Lyon, du 1er au 24 mars 2012

Lyon, Biennale Musiques en Scène. Du 1er au 24 mars 2012. 41 concerts, de Aperghis à Zimmermann, de Combier à Jarrell .

« Liberté, curiosité, modernité », telle est la devise inscrite au fronton de la Biennale lyonnaise de musiques contemporaines . Pour ce 20e anniversaire, illustrant les trois termes de cette République des Arts Sonores, un compositeur invité : Michael Jarrell et 11 de ses partitions, où brille sa Cassandra d’après Eschyle et Christa Wolf….Au milieu des 75 musiciens d’avant-hier à aujourd’hui choisis pour montrer « l’état second » de la création au début de la 2nde décennie 2012.


Vouvoyer les grands artistes ?

On n’est pas sérieux quand on a dix-sept ans, chantonnait Arthur R. à Charleville….Et vingt ans, ce n’est pas le plus bel âge de la vie, protesta Paul Nizan. Mais enfin, que la Biennale-Grame s’y fasse, elle a 20 ans en 2012 (encore que le décompte soit délicat, parce qu’une Biennale, selon M. de Lapalisse, c’est tous les deux ans, mais il y a des années intermédiaires avec programmation mini festivalière). Bref… allons faire un tour vers le bilan, fût-ce « à l’arrondi » : « 14 éditions, 300.000 entrées, un millier de concerts, spectacles, événements et expositions, 1600 œuvres présentées, 800 compositeurs et artistes, 300 créations, 150 commandes ». En certain haut( ?) lieu, on ajouterait : « chuis content de cette culture-là, c’est du lourd en millions d’euros, et puis du coup y a pus besoin de vouvoyer les grands artistes ».


Un artisanat sans fureur

Ici on préfère souligner « les complicités particulières avec certains des compositeurs invités : Ahmed Essyad, Klaus Huber, Ivo Malec, F.B.Mâche, Salvatore Sciarrino, Thierry de Mey, Rebecca Saunders, Philippe Manoury. Et ensuite, à chaque session, un « artiste associé » : Peter Eötvös (2008), Kaija Saariaho(2010) ». En 2012, c’est Michael Jarrell. Le compositeur suisse vient de passer le cap de la cinquantaine. Pas encore vraiment « un aîné », il est parfaitement reconnu sur la scène internationale : justement assez « jeune » au début pour n’avoir pas eu à liquider ou réinvestir un complexe pour fils embarrassé de Sérialisme et Rigueur. Sans sacrifier, bien sûr, au repentir néo-tonal et post-moderno-romantique… Formé à l’Ecole généreuse de Klaus Huber, il reconnaît en son compatriote helvète un maître principal, porteur d’un humanisme exigeant en expériences, enseignant la noblesse d’un « artisanat » d’ailleurs non « furieux » et sectaire.

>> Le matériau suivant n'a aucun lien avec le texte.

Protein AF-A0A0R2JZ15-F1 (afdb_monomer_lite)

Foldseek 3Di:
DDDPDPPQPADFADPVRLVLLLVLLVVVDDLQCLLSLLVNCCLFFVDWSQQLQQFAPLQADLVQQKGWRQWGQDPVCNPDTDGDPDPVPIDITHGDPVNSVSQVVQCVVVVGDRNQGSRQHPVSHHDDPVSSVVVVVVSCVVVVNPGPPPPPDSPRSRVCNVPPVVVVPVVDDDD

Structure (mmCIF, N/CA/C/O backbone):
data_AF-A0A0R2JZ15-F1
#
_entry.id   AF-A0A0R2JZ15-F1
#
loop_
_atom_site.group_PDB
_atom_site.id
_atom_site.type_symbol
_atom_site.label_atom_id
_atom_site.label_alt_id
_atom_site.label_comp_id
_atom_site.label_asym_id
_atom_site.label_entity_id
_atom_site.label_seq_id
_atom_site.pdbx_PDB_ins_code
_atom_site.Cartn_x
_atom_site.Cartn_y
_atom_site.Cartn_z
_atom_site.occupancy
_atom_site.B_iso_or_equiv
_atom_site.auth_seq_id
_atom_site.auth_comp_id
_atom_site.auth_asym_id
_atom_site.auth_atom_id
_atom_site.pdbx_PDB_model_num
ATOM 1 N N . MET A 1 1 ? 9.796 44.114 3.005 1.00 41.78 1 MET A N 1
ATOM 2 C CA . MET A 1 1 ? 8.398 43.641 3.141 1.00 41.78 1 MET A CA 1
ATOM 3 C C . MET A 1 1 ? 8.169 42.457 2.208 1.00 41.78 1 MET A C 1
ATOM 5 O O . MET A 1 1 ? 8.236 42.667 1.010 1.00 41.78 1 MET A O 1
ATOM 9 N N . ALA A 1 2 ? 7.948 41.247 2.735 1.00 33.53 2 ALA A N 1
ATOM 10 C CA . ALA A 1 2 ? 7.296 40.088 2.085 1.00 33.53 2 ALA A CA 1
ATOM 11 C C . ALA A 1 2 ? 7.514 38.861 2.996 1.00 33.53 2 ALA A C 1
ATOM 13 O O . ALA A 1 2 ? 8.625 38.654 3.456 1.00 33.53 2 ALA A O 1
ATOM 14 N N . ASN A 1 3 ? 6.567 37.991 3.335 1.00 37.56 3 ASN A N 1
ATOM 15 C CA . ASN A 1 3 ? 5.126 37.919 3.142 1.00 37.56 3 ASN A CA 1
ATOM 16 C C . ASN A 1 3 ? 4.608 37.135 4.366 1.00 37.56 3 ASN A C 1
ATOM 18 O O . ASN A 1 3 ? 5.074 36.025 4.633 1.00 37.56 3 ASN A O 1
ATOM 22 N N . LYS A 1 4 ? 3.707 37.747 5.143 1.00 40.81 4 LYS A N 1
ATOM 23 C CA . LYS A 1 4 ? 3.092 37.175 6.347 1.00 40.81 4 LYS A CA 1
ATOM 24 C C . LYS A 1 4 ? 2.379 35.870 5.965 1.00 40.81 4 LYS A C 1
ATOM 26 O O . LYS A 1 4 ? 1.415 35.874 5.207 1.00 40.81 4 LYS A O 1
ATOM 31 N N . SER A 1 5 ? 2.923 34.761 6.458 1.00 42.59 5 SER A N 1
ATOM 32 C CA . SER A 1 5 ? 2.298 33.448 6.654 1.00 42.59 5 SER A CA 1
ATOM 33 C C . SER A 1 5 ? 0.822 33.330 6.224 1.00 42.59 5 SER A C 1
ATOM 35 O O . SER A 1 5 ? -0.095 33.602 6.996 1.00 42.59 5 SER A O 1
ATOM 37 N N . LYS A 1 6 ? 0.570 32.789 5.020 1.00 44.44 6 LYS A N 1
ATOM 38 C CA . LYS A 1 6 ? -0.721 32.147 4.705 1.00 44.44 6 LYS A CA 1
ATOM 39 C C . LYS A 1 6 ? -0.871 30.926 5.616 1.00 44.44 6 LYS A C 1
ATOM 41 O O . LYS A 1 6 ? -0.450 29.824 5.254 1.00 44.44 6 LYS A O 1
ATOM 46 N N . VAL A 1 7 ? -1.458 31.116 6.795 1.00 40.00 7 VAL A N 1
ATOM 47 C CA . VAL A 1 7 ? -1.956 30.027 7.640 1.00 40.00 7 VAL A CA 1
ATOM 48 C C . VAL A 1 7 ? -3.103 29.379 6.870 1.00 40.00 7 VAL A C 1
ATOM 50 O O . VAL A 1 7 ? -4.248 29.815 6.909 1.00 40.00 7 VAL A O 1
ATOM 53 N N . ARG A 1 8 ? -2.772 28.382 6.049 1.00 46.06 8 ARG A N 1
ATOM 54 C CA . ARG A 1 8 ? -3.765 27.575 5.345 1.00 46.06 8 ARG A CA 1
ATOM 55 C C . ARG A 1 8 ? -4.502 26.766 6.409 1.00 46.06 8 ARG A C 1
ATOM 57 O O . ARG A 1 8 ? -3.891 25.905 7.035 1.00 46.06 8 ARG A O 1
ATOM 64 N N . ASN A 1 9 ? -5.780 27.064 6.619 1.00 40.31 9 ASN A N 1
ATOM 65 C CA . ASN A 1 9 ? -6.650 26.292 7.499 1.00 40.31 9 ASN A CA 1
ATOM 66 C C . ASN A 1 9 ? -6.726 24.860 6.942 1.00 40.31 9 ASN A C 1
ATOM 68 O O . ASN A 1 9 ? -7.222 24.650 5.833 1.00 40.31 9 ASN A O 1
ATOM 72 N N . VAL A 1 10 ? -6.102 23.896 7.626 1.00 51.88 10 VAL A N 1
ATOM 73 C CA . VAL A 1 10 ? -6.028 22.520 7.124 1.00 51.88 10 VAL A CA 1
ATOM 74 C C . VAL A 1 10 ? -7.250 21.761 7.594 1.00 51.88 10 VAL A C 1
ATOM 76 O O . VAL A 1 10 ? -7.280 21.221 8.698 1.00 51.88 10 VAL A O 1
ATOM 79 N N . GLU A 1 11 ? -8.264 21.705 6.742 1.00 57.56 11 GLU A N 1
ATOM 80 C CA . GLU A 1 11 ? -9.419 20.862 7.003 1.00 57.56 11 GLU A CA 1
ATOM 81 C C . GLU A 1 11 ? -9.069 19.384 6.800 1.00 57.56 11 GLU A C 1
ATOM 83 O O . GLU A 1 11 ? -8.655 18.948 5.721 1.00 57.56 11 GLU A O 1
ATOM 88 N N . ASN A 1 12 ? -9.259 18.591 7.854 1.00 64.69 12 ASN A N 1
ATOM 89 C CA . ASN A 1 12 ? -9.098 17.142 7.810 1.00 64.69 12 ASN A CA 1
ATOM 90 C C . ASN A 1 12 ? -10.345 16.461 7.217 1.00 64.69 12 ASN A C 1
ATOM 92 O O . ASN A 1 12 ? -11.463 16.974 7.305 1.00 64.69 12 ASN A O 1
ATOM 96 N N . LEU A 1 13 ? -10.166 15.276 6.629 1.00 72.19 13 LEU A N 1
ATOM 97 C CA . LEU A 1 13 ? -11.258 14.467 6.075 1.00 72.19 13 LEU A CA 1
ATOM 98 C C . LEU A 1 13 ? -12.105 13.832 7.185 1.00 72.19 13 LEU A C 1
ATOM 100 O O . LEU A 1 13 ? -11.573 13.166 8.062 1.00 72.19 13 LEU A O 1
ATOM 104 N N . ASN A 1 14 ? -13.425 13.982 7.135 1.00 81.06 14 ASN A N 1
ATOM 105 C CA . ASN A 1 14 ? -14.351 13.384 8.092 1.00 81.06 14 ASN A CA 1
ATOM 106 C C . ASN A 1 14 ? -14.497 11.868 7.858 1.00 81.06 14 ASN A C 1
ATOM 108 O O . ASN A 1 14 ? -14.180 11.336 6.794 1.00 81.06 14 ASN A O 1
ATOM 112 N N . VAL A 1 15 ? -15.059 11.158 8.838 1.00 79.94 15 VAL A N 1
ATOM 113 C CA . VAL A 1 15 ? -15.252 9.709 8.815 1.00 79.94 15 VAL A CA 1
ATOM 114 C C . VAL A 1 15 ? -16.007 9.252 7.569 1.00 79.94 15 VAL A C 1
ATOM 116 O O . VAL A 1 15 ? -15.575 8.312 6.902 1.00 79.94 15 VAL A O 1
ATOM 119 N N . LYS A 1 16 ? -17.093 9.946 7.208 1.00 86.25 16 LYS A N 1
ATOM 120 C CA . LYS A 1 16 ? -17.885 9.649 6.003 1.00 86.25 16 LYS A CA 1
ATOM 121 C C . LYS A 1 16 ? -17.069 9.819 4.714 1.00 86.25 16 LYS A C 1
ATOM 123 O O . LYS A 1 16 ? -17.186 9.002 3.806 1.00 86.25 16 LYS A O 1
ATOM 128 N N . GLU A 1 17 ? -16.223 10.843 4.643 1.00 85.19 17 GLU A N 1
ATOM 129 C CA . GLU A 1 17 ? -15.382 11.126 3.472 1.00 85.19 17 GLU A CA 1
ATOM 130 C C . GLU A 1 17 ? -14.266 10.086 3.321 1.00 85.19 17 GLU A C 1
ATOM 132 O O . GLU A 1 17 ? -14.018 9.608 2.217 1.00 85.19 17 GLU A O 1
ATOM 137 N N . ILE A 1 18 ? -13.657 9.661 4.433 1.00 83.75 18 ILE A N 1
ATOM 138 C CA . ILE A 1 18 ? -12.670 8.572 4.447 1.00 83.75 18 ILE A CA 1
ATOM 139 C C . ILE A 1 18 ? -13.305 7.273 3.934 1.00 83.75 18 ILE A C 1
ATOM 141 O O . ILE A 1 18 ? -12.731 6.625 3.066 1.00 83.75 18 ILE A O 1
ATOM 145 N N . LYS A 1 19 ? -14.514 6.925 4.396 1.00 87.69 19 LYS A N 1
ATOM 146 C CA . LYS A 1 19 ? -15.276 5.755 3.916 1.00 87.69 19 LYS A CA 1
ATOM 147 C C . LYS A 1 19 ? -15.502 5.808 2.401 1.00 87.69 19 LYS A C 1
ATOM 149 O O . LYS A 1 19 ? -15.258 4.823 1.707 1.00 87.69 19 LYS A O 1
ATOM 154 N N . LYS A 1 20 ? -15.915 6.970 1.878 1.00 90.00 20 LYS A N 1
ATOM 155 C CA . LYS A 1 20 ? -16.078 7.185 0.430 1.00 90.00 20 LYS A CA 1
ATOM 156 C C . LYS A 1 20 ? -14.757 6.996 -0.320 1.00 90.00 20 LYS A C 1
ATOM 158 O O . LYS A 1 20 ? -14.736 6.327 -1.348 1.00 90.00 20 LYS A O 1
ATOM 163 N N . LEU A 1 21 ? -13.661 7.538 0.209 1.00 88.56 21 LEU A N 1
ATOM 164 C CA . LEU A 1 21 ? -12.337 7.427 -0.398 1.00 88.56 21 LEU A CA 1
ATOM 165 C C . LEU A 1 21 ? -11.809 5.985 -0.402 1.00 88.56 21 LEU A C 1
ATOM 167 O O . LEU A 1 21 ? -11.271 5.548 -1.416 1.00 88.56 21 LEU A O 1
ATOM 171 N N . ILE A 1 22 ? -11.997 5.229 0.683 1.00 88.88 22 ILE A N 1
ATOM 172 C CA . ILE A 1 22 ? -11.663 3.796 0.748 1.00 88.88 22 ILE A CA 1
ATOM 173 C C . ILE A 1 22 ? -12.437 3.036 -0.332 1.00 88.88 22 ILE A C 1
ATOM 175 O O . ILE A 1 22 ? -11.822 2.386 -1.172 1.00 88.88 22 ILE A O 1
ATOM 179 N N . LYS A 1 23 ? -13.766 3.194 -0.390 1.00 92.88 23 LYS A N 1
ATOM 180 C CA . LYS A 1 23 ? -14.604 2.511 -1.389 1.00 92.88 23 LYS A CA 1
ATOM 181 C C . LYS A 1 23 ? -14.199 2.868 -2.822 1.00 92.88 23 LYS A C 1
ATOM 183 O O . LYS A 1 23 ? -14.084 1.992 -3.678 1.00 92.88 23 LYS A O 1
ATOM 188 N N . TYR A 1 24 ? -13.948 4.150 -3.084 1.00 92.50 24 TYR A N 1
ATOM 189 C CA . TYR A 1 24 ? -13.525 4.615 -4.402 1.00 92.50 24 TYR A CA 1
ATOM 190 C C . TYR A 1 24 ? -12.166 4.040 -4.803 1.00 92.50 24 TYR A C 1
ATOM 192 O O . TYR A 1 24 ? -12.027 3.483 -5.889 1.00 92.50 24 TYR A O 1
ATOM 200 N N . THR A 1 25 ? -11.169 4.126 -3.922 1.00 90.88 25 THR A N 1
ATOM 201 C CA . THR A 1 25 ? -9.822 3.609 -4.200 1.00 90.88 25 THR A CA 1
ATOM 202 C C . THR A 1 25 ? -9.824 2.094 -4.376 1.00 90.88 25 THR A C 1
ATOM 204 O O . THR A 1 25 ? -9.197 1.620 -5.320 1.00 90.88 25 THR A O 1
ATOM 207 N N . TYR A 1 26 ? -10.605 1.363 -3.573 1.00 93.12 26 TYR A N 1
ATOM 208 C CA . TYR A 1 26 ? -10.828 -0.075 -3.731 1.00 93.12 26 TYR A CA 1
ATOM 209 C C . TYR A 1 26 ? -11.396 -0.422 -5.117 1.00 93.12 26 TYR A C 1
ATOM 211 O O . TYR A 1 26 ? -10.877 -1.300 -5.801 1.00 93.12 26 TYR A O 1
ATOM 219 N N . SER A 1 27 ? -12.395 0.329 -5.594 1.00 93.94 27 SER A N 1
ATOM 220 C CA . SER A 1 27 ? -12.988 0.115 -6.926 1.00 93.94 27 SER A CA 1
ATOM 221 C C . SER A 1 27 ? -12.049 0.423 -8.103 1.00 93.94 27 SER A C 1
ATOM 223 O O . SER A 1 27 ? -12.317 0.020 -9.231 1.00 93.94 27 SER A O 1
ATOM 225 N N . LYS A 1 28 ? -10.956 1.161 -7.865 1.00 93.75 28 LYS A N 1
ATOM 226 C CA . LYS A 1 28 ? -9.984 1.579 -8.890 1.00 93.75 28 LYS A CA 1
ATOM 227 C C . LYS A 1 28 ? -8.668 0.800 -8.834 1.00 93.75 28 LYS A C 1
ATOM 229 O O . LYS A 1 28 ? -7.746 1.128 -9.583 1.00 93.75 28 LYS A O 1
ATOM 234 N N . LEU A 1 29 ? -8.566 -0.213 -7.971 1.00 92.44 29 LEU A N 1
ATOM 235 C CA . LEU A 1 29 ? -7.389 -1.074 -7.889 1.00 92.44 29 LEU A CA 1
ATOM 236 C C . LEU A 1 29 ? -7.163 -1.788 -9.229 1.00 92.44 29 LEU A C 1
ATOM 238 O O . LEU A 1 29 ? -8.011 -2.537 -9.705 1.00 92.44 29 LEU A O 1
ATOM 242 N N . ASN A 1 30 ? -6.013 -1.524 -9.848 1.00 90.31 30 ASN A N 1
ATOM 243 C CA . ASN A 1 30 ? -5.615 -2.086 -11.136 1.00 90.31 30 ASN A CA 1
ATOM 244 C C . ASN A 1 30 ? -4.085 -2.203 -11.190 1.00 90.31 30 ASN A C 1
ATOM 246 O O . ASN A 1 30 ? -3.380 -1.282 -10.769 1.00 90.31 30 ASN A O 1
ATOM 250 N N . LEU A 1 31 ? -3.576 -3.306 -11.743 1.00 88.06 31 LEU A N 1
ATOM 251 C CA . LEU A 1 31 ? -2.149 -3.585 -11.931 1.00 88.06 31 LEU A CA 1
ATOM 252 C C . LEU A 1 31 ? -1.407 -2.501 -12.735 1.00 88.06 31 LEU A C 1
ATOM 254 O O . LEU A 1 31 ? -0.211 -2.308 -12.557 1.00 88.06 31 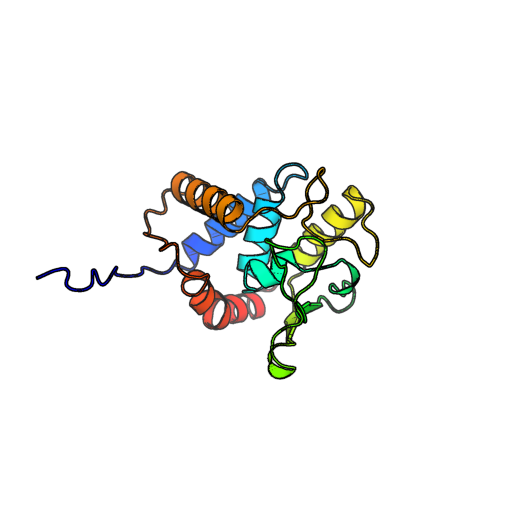LEU A O 1
ATOM 258 N N . THR A 1 32 ? -2.105 -1.737 -13.575 1.00 86.94 32 THR A N 1
ATOM 259 C CA . THR A 1 32 ? -1.497 -0.616 -14.317 1.00 86.94 32 THR A CA 1
ATOM 260 C C . THR A 1 32 ? -1.283 0.635 -13.461 1.00 86.94 32 THR A C 1
ATOM 262 O O . THR A 1 32 ? -0.442 1.473 -13.782 1.00 86.94 32 THR A O 1
ATOM 265 N N . LYS A 1 33 ? -2.033 0.794 -12.360 1.00 89.38 33 LYS A N 1
ATOM 266 C CA . LYS A 1 33 ? -2.061 2.017 -11.541 1.00 89.38 33 LYS A CA 1
ATOM 267 C C . LYS A 1 33 ? -1.792 1.710 -10.070 1.00 89.38 33 LYS A C 1
ATOM 269 O O . LYS A 1 33 ? -2.672 1.828 -9.215 1.00 89.38 33 LYS A O 1
ATOM 274 N N . MET A 1 34 ? -0.526 1.418 -9.765 1.00 93.31 34 MET A N 1
ATOM 275 C CA . MET A 1 34 ? -0.040 1.141 -8.402 1.00 93.31 34 MET A CA 1
ATOM 276 C C . MET A 1 34 ? -0.332 2.264 -7.396 1.00 93.31 34 MET A C 1
ATOM 278 O O . MET A 1 34 ? -0.501 1.997 -6.208 1.00 93.31 34 MET A O 1
ATOM 282 N N . SER A 1 35 ? -0.496 3.509 -7.857 1.00 91.94 35 SER A N 1
ATOM 283 C CA . SER A 1 35 ? -0.884 4.637 -7.003 1.00 91.94 35 SER A CA 1
ATOM 284 C C . SER A 1 35 ? -2.164 4.376 -6.203 1.00 91.94 35 SER A C 1
ATOM 286 O O . SER A 1 35 ? -2.235 4.789 -5.049 1.00 91.94 35 SER A O 1
ATOM 288 N N . TYR A 1 36 ? -3.161 3.675 -6.762 1.00 93.19 36 TYR A N 1
ATOM 289 C CA . TYR A 1 36 ? -4.387 3.357 -6.017 1.00 93.19 36 TYR A CA 1
ATOM 290 C C . TYR A 1 36 ? -4.127 2.367 -4.879 1.00 93.19 36 TYR A C 1
ATOM 292 O O . TYR A 1 36 ? -4.627 2.580 -3.777 1.00 93.19 36 TYR A O 1
ATOM 300 N N . TYR A 1 37 ? -3.283 1.353 -5.101 1.00 94.31 37 TYR A N 1
ATOM 301 C CA . TYR A 1 37 ? -2.864 0.426 -4.047 1.00 94.31 37 TYR A CA 1
ATOM 302 C C . TYR A 1 37 ? -2.099 1.142 -2.931 1.00 94.31 37 TYR A C 1
ATOM 304 O O . TYR A 1 37 ? -2.348 0.887 -1.751 1.00 94.31 37 TYR A O 1
ATOM 312 N N . MET A 1 38 ? -1.211 2.076 -3.286 1.00 93.00 38 MET A N 1
ATOM 313 C CA . MET A 1 38 ? -0.468 2.872 -2.306 1.00 93.00 38 MET A CA 1
ATOM 314 C C . MET A 1 38 ? -1.395 3.769 -1.482 1.00 93.00 38 MET A C 1
ATOM 316 O O . MET A 1 38 ? -1.251 3.827 -0.264 1.00 93.00 38 MET A O 1
ATOM 320 N N . ILE A 1 39 ? -2.371 4.434 -2.113 1.00 91.31 39 ILE A N 1
ATOM 321 C CA . ILE A 1 39 ? -3.357 5.274 -1.411 1.00 91.31 39 ILE A CA 1
ATOM 322 C C . ILE A 1 39 ? -4.220 4.418 -0.481 1.00 91.31 39 ILE A C 1
ATOM 324 O O . ILE A 1 39 ? -4.373 4.763 0.688 1.00 91.31 39 ILE A O 1
ATOM 328 N N . PHE A 1 40 ? -4.750 3.298 -0.974 1.00 91.75 40 PHE A N 1
ATOM 329 C CA . PHE A 1 40 ? -5.580 2.385 -0.189 1.00 91.75 40 PHE A CA 1
ATOM 330 C C . PHE A 1 40 ? -4.826 1.864 1.043 1.00 91.75 40 PHE A C 1
ATOM 332 O O . PHE A 1 40 ? -5.302 1.980 2.173 1.00 91.75 40 PHE A O 1
ATOM 339 N N . THR A 1 41 ? -3.587 1.406 0.841 1.00 91.44 41 THR A N 1
ATOM 340 C CA . THR A 1 41 ? -2.701 0.964 1.927 1.00 91.44 41 THR A CA 1
ATOM 341 C C . THR A 1 41 ? -2.416 2.102 2.907 1.00 91.44 41 THR A C 1
ATOM 343 O O . THR A 1 41 ? -2.472 1.893 4.117 1.00 91.44 41 THR A O 1
ATOM 346 N N . ALA A 1 42 ? -2.162 3.321 2.422 1.00 89.50 42 ALA A N 1
ATOM 347 C CA . ALA A 1 42 ? -1.896 4.482 3.270 1.00 89.50 42 ALA A CA 1
ATOM 348 C C . ALA A 1 42 ? -3.082 4.848 4.165 1.00 89.50 42 ALA A C 1
ATOM 350 O O . ALA A 1 42 ? -2.884 5.149 5.342 1.00 89.50 42 ALA A O 1
ATOM 351 N N . ILE A 1 43 ? -4.306 4.792 3.631 1.00 87.12 43 ILE A N 1
ATOM 352 C CA . ILE A 1 43 ? -5.522 5.105 4.389 1.00 87.12 43 ILE A CA 1
ATOM 353 C C . ILE A 1 43 ? -5.733 4.089 5.519 1.00 87.12 43 ILE A C 1
ATOM 355 O O . ILE A 1 43 ? -6.024 4.488 6.647 1.00 87.12 43 ILE A O 1
ATOM 359 N N . LEU A 1 44 ? -5.553 2.796 5.233 1.00 86.69 44 LEU A N 1
ATOM 360 C CA . LEU A 1 44 ? -5.818 1.719 6.192 1.00 86.69 44 LEU A CA 1
ATOM 361 C C . LEU A 1 44 ? -4.712 1.548 7.241 1.00 86.69 44 LEU A C 1
ATOM 363 O O . LEU A 1 44 ? -4.999 1.257 8.399 1.00 86.69 44 LEU A O 1
ATOM 367 N N . THR A 1 45 ? -3.450 1.742 6.858 1.00 85.62 45 THR A N 1
ATOM 368 C CA . THR A 1 45 ? -2.297 1.534 7.756 1.00 85.62 45 THR A CA 1
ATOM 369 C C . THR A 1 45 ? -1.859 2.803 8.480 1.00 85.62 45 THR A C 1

Une visite à l’Arrière Pays

M.Jarrell a su tracer son chemin en indépendant des modes, s’octroyant parfois une année de silence compositionnel, ne rejetant pas l’Institution qui le récompensait ou l’accueillait (Villa Medicis, Instituto Svizzero à Rome, Beethovenpreis, Acanthes), acceptant volontiers les Résidences en Orchestre (O.N.L. à Lyon, 21 ans déjà !;) et dans les Festivals (Lucerne, Helsinki, Salsbourg, enseignant à son tour la composition (Vienne, Genève). Comme le rappelle P.Gervasoni, il « a pratiqué la peinture jusqu’à un niveau avancé et s’est parfois inspiré de phénomènes d’origine visuelle », de même qu’il a puisé dans sa culture littéraire, artistique et même scientifique pour « nommer » certains processus (doubles, pluriels, renouvellement biologique, développement linéaire) qui apparaissent dans des titres et des écritures en expérience…Ce classique aventureux s’interrogeant au milieu d’une « work in progress » ne fait-il pas citer en son dossier de presse le début de l’admirable « Arrière-Pays », récit de synthèse entre romantisme et surréalisme par le poète Yves Bonnefoy (dans la si belle collection inventée par Albert Skira, Les Sentiers de la Création) : « J’ai souvent éprouvé un sentiment d’inquiétude, à des carrefours…C’est là que s’ouvrait un pays d’essence plus haute, où j’aurais pu aller vivre et que désormais j’ai perdu. » Plus avant, M.Jarrell ne s’engage-t-il pas, lui aussi, vers « une musique ancienne, chant consubstantiel à la vie, l’écume du temps qui passe, et on sent soudain ici une vérité » ?


Figures absentes

Ce « retour lyonnais »centre la session autour de 11 partitions « jarrelliennes », entre 1993 et 2012. Et c’est dès l’ouverture qu’aura lieu la création – en une « forme » elle aussi prolongeant la tradition d’histoire musicale – d’un concerto pour violoncelle (Jean-Guien Queyras, et l’O.N.L. dirigé par Pascal Rophé), se déroulant en « plusieurs lieux, fondé sur la métamorphose des temps », peut-être réponse – sans sous-titre indiqué – à son récent concerto de violon, « Paysage avec figure absente » (sans double « s », n’est-ce pas le livre de Philippe Jaccottet, autre compatriote qui a quitté son pays de Vaud pour la Drôme provençale ?) : « Quelquefois comme au croisement de nos deux mouvements il m’a semblé deviner, faut-il dire l’immobile foyer de tout mouvement ? ou est-ce déjà trop dire ? Autant se remettre en chemin… » A moins que cette figure absente soit celle des « Images (qui ) restent », une partition pour piano (2003) devenue en « expansion » (le mouvement est fréquent chez M.Jarrell) concerto pour piano qui en 2010 célèbre la mémoire d’un père, « Abschied » (Adieu) ?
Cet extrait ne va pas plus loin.